Obiettivo dichiarato del Decreto Crescita: rilanciare l’economia italiana. Approfondiamo le misure adottate dal Governo italiano per far fronte a questo particolare momento. In totale sono stati stanziati circa 1,9 miliardi di euro nel triennio 2019-2021, di cui un miliardo di euro nel solo 2019 e 450 milioni annui nel biennio 2020-2021. Sono previsti interventi di realizzazione delle opere pubbliche sfruttando risorse già destinate saranno stanziati 500 milioni per i Comuni per piccoli investimenti di rapida esecuzione destinati alla messa in sicurezza delle infrastrutture e degli edifici e all’efficienza energetica. Altri 150 milioni saranno destinati al Fondo di garanzia per lo sviluppo della media impresa, rifinanziato con 100 milioni di euro il Fondo di garanzia per la prima casa.

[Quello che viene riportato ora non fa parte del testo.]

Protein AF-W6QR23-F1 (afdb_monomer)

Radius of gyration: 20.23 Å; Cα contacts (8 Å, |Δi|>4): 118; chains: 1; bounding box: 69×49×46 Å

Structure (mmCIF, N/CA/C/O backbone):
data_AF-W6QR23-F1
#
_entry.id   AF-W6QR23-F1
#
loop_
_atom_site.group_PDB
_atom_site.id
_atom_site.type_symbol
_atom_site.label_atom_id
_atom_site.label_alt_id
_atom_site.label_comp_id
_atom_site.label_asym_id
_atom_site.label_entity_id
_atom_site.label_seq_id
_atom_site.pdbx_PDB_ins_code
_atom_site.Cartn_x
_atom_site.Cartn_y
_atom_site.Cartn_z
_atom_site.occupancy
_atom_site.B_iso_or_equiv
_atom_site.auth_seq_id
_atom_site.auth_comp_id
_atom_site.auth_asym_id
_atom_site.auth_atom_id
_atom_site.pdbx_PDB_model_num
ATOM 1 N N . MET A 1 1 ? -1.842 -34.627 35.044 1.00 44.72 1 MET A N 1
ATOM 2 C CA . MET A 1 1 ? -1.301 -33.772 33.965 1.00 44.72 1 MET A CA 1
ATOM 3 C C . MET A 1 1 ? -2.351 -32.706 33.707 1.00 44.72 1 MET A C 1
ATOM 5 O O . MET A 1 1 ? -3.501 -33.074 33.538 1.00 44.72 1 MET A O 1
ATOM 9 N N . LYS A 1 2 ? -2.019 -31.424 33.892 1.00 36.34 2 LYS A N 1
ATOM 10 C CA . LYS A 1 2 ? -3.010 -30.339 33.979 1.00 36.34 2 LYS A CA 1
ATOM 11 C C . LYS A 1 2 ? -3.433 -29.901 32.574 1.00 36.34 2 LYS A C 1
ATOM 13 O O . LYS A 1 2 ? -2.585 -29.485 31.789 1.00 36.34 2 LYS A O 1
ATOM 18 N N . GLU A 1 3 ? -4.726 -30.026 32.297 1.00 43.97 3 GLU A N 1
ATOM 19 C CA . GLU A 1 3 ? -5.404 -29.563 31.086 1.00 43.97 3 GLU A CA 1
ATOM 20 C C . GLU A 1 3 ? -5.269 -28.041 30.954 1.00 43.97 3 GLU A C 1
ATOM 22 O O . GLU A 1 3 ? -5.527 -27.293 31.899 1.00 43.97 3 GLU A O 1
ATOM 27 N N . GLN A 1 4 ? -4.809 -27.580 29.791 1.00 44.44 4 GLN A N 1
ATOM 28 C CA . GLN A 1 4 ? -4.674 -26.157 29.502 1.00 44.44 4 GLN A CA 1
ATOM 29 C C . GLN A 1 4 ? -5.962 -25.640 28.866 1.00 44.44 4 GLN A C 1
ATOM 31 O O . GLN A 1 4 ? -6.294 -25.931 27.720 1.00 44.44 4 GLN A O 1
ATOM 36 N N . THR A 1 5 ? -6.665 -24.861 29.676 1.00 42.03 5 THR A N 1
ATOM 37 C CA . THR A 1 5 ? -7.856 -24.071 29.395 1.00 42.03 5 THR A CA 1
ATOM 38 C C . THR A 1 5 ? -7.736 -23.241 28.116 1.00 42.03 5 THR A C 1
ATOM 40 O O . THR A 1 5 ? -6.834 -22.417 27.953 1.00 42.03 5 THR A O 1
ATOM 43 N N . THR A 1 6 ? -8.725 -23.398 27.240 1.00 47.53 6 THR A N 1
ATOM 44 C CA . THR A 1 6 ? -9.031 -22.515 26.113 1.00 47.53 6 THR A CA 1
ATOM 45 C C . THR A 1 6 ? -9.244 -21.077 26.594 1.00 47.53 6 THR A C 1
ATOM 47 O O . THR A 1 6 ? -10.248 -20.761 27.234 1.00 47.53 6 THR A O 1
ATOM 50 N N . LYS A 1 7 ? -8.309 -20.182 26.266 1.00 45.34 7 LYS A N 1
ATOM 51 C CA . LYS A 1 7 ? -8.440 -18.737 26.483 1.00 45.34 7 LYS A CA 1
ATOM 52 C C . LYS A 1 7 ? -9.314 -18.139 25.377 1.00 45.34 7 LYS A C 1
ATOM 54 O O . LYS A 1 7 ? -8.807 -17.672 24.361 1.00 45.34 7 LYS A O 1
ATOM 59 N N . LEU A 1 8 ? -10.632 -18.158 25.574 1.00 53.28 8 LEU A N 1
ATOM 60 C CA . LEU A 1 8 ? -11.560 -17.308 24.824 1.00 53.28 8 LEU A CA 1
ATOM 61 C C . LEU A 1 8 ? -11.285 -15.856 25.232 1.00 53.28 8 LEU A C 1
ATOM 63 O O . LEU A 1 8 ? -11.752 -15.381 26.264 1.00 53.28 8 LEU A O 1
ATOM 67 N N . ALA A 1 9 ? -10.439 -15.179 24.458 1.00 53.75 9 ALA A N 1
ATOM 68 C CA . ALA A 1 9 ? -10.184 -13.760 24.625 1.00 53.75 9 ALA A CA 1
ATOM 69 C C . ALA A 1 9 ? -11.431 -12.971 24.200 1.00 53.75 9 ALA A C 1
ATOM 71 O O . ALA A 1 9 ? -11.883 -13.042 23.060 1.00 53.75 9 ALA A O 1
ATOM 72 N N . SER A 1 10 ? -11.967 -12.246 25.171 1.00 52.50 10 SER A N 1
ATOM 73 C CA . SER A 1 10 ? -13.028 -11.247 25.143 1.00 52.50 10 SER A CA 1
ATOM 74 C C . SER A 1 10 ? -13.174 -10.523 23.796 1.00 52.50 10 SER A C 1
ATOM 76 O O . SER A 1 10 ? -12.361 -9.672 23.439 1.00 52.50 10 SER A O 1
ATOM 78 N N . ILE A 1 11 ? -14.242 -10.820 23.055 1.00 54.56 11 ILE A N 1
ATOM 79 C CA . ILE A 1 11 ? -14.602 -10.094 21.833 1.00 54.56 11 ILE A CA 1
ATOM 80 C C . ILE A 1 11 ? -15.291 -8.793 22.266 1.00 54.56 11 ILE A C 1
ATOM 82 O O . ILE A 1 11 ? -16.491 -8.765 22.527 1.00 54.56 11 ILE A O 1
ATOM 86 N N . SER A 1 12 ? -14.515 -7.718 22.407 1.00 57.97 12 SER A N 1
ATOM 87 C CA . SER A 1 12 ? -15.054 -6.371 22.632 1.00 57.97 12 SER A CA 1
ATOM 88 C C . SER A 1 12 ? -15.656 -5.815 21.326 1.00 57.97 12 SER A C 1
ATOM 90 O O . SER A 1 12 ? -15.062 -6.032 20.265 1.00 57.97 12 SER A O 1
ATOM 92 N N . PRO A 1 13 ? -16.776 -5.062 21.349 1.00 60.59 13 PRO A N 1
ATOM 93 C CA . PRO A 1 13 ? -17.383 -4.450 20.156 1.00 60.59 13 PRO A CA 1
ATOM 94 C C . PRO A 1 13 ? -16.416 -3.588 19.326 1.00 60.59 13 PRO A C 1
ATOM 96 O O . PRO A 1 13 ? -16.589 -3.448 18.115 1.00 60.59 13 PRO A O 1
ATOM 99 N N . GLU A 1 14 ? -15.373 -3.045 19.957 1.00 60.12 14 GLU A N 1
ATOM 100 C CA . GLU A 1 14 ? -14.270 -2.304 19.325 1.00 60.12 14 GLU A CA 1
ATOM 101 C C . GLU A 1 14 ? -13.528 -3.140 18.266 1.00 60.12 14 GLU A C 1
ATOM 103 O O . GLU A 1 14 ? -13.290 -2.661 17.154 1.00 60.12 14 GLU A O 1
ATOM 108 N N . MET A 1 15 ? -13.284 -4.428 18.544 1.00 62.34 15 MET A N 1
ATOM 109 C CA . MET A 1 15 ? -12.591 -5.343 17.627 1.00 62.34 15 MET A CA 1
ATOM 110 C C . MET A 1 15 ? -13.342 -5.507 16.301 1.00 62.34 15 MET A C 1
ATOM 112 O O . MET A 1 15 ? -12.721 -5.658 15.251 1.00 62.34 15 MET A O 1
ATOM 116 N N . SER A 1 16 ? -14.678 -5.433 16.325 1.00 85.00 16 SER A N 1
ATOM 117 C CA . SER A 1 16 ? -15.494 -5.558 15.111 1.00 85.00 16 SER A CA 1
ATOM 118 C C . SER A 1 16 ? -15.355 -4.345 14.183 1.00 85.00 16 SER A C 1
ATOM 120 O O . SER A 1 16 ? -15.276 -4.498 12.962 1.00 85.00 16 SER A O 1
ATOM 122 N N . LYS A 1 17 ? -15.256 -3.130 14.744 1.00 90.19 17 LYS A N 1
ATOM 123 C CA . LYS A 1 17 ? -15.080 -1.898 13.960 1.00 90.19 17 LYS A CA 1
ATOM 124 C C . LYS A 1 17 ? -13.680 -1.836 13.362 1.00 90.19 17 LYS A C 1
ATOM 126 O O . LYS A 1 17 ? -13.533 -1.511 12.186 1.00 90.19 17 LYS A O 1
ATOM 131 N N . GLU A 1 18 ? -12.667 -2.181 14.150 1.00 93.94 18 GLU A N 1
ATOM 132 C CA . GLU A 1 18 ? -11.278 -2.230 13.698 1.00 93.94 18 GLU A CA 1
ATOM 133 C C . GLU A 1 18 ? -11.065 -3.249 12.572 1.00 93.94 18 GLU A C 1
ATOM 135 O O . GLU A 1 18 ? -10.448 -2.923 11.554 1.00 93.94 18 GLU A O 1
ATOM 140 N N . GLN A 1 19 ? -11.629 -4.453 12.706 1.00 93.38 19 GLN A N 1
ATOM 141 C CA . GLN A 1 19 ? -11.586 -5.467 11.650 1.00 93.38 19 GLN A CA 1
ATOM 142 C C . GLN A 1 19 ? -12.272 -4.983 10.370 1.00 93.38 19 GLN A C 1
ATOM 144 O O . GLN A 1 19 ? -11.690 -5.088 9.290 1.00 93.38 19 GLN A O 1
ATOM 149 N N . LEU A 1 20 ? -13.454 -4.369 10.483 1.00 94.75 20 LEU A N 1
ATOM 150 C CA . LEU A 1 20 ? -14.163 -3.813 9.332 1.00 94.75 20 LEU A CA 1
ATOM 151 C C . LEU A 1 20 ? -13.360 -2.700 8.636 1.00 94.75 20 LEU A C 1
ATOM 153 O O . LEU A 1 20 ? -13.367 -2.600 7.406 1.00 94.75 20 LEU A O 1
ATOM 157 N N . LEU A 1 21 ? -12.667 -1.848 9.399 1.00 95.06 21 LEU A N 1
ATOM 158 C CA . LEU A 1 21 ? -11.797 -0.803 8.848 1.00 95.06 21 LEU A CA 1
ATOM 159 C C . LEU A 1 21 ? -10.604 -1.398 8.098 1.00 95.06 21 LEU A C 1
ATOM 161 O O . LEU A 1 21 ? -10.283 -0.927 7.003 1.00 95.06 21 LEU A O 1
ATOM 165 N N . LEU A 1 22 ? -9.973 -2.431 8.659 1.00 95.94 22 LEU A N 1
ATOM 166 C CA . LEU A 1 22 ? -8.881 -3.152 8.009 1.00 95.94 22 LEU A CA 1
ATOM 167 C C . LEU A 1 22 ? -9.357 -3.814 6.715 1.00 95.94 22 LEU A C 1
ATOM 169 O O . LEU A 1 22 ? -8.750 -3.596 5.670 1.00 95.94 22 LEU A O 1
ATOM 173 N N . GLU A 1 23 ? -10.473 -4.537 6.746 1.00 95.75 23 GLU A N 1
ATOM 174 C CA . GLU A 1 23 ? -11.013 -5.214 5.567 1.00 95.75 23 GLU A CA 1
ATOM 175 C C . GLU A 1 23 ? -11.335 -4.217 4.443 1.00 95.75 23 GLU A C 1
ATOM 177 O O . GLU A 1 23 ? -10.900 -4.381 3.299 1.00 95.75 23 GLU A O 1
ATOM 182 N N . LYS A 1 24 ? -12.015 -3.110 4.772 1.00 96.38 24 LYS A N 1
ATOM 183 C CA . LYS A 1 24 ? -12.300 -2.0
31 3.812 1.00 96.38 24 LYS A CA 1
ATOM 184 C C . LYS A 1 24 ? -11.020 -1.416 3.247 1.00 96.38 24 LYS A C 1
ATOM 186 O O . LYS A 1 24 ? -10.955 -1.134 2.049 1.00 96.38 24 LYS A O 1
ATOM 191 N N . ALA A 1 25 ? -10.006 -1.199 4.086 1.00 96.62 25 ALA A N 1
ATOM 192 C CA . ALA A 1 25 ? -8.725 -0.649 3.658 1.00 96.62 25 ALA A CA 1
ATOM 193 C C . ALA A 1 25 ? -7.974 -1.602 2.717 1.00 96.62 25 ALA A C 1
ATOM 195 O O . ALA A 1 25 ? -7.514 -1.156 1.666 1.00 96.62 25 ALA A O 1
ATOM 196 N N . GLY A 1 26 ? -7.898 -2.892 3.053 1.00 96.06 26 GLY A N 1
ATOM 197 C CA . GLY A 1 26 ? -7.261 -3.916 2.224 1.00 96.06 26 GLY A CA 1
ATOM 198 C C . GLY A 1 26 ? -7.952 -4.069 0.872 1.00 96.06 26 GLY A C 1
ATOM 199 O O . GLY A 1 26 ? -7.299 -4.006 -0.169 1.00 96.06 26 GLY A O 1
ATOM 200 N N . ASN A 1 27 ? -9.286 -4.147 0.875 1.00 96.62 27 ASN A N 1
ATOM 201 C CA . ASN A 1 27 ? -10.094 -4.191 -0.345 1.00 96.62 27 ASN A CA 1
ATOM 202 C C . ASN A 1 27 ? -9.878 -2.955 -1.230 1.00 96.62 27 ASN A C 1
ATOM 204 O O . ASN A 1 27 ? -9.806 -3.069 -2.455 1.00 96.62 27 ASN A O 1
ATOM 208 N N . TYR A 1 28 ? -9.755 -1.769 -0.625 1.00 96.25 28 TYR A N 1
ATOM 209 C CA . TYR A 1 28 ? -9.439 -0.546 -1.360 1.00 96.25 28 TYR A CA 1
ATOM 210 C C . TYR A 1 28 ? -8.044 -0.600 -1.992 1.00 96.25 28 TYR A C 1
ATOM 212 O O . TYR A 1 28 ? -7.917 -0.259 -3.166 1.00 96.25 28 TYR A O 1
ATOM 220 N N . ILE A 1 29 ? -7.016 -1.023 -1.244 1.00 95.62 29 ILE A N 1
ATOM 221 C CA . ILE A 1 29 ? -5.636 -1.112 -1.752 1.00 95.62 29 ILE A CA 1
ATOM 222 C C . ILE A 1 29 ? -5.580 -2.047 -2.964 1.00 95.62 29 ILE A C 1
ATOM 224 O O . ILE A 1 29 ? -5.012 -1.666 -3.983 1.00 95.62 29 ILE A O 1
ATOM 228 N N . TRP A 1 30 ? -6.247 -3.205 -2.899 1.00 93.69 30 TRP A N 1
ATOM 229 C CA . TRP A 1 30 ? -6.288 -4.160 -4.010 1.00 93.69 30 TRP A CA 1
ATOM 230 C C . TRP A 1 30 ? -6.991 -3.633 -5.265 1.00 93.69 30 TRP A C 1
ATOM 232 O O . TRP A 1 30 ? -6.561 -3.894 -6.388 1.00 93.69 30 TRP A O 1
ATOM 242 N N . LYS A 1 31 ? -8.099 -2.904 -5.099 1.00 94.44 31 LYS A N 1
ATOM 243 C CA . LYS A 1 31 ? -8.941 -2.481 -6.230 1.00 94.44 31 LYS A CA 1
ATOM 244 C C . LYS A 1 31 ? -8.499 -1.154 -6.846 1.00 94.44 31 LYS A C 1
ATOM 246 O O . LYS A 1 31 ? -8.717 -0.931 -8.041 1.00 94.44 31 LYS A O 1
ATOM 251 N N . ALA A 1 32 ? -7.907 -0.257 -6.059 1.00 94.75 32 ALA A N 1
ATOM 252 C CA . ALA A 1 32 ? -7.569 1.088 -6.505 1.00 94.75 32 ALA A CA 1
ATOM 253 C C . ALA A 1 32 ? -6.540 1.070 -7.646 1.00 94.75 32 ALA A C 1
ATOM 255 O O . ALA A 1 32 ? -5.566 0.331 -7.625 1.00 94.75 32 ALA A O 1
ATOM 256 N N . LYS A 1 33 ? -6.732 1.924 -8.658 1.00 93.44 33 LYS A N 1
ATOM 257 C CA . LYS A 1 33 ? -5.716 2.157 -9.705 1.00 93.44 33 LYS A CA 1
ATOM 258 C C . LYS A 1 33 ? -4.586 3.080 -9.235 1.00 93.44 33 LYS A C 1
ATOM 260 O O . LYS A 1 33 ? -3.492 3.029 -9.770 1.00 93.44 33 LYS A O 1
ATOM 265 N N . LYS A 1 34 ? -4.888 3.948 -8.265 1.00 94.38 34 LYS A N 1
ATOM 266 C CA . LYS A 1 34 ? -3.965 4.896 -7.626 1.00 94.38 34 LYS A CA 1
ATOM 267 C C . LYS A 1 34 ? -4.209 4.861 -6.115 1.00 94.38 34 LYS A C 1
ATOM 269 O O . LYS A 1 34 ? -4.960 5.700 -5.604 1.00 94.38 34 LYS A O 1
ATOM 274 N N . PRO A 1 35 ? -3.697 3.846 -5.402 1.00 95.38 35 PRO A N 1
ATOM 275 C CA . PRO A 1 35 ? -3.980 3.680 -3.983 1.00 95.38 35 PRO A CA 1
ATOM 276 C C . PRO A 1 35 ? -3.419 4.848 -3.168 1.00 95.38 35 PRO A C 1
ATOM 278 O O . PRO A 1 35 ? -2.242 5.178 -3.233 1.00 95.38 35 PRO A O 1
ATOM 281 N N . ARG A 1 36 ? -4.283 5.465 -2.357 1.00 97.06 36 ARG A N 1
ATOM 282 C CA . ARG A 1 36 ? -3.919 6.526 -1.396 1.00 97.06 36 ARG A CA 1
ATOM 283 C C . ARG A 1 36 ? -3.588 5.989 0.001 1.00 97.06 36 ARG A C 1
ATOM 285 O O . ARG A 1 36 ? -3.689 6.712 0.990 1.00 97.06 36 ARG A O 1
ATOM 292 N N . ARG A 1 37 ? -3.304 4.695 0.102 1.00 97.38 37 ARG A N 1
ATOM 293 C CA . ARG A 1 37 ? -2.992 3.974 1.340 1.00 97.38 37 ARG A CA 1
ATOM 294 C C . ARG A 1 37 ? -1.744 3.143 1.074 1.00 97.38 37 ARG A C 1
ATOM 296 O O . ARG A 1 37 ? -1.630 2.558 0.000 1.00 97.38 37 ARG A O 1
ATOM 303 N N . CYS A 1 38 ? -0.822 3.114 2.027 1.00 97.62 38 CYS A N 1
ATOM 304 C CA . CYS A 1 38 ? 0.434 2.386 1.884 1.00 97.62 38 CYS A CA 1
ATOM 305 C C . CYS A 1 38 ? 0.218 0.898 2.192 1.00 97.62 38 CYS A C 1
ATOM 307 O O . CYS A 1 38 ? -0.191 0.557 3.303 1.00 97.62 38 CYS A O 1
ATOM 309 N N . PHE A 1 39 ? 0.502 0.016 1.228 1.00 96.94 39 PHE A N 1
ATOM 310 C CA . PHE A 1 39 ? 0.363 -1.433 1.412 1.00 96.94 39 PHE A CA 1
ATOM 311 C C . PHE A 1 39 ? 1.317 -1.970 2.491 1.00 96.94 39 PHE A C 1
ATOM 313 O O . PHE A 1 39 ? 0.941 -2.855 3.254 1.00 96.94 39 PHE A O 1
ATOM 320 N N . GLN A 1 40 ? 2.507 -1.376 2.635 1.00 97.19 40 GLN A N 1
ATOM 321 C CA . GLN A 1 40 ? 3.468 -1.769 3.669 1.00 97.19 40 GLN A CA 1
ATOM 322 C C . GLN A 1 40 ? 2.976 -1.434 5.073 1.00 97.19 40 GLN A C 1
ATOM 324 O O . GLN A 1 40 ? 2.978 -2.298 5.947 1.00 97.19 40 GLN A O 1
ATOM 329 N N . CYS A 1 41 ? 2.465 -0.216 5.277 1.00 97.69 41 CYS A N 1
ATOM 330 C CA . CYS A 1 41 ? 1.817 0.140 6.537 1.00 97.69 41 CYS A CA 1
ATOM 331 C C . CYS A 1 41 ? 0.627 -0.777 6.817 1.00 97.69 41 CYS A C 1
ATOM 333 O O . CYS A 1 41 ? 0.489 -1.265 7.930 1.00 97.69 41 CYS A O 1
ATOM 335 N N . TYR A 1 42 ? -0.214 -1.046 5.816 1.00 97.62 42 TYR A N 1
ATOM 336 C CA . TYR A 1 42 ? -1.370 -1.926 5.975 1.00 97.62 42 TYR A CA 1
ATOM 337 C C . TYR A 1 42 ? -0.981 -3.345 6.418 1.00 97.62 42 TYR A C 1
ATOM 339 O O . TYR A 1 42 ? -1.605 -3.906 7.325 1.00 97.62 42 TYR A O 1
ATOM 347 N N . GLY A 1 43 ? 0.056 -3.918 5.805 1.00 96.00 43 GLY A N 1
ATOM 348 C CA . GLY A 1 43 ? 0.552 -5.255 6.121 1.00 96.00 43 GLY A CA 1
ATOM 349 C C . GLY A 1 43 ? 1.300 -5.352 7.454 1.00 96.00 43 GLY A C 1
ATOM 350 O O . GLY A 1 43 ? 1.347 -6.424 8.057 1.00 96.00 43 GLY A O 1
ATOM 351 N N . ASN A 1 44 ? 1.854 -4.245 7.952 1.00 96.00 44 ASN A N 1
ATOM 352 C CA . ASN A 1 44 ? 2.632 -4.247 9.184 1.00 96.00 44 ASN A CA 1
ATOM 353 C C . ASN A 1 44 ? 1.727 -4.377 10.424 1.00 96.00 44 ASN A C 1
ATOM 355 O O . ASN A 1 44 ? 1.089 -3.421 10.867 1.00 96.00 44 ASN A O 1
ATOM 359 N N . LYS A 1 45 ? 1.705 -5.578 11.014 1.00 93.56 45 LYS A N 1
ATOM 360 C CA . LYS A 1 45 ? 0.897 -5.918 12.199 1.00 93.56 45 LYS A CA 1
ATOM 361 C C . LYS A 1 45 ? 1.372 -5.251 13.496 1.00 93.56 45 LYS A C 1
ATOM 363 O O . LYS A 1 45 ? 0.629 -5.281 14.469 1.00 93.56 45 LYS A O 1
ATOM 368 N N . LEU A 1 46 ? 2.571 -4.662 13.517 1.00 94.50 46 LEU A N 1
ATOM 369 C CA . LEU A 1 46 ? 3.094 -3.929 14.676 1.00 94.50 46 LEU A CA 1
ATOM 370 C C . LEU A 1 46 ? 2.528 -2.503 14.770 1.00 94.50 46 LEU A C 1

“Il decreto – spiega in nota il Ministero – reintroduce inoltre il superammortamento al 130% sui beni strumentali nuovi, aumenta la deducibilità dell’Imu per gli immobili delle imprese e semplifica la mini-IRES introdotta con la legge di bilancio 2019, puntando ad una progressiva riduzione dell’aliquota sugli utili reinvestiti fino al 20,5%.” Per la tutela dei marchi storici italiani è prevista l’istituzione di un apposito registro e si intensifica l’azione di contrasto all’Italian Sounding, vietando l’utilizzo del marchio ‘made in Italy’ al di fuori dei casi previsti.

Importanti anche le norme riguardanti gli indennizzi ai risparmiatori che chiariscono la platea e le modalità di accesso per azionisti e obbligazionisti al Fondo di Indennizzo Risparmiatori (stanziati 1,5 miliardi di euro nel triennio 2019-2021). Saranno rimborsati i risparmiatori coinvolti dai crac bancari, automatici per il 90% circa della platea, chi ha un reddito imponibile inferiore ai 35.000 euro o un patrimonio mobiliare inferiore ai 100.000 euro, soglia elevabile a 200.000 euro subordinatamente all’approvazione della Commissione Europea, per il restante 10% si prevede un indennizzo semiautomatico. Entro il limite massimo di 100.000 euro per ciascun risparmiatore, gli azionisti avranno diritto ad un indennizzo pari al 30% del costo di acquisto mentre per gli obbligazionisti subordinati tale soglia sale al 95%.

Il decreto contempla un potenziamento delle assunzioni negli enti locali, autorizza la mobilità in deroga fino a fine 2019 per i lavoratori delle aree di crisi industriale complessa (di Porto Marghera e della Campania), prevede una proroga al 2020 del termine previsto per la trasformazione in Spa delle banche popolari e vengono inoltre inserite norme per consentire l’eventuale ingresso del Ministero dell’Economia e delle Finanze nel capitale sociale di Alitalia. Sul fronte Ilva si elimina l’esclusione dalla responsabilità penale per l’attuazione del piano ambientale e si limita solo alle condotte legate all’attuazione dell’autorizzazione integrata ambientale. “Restano penalmente rilevanti le condotte in violazione della tutela dei lavoratori della sicurezza e di norme ambientali” spiega la nota del MEF.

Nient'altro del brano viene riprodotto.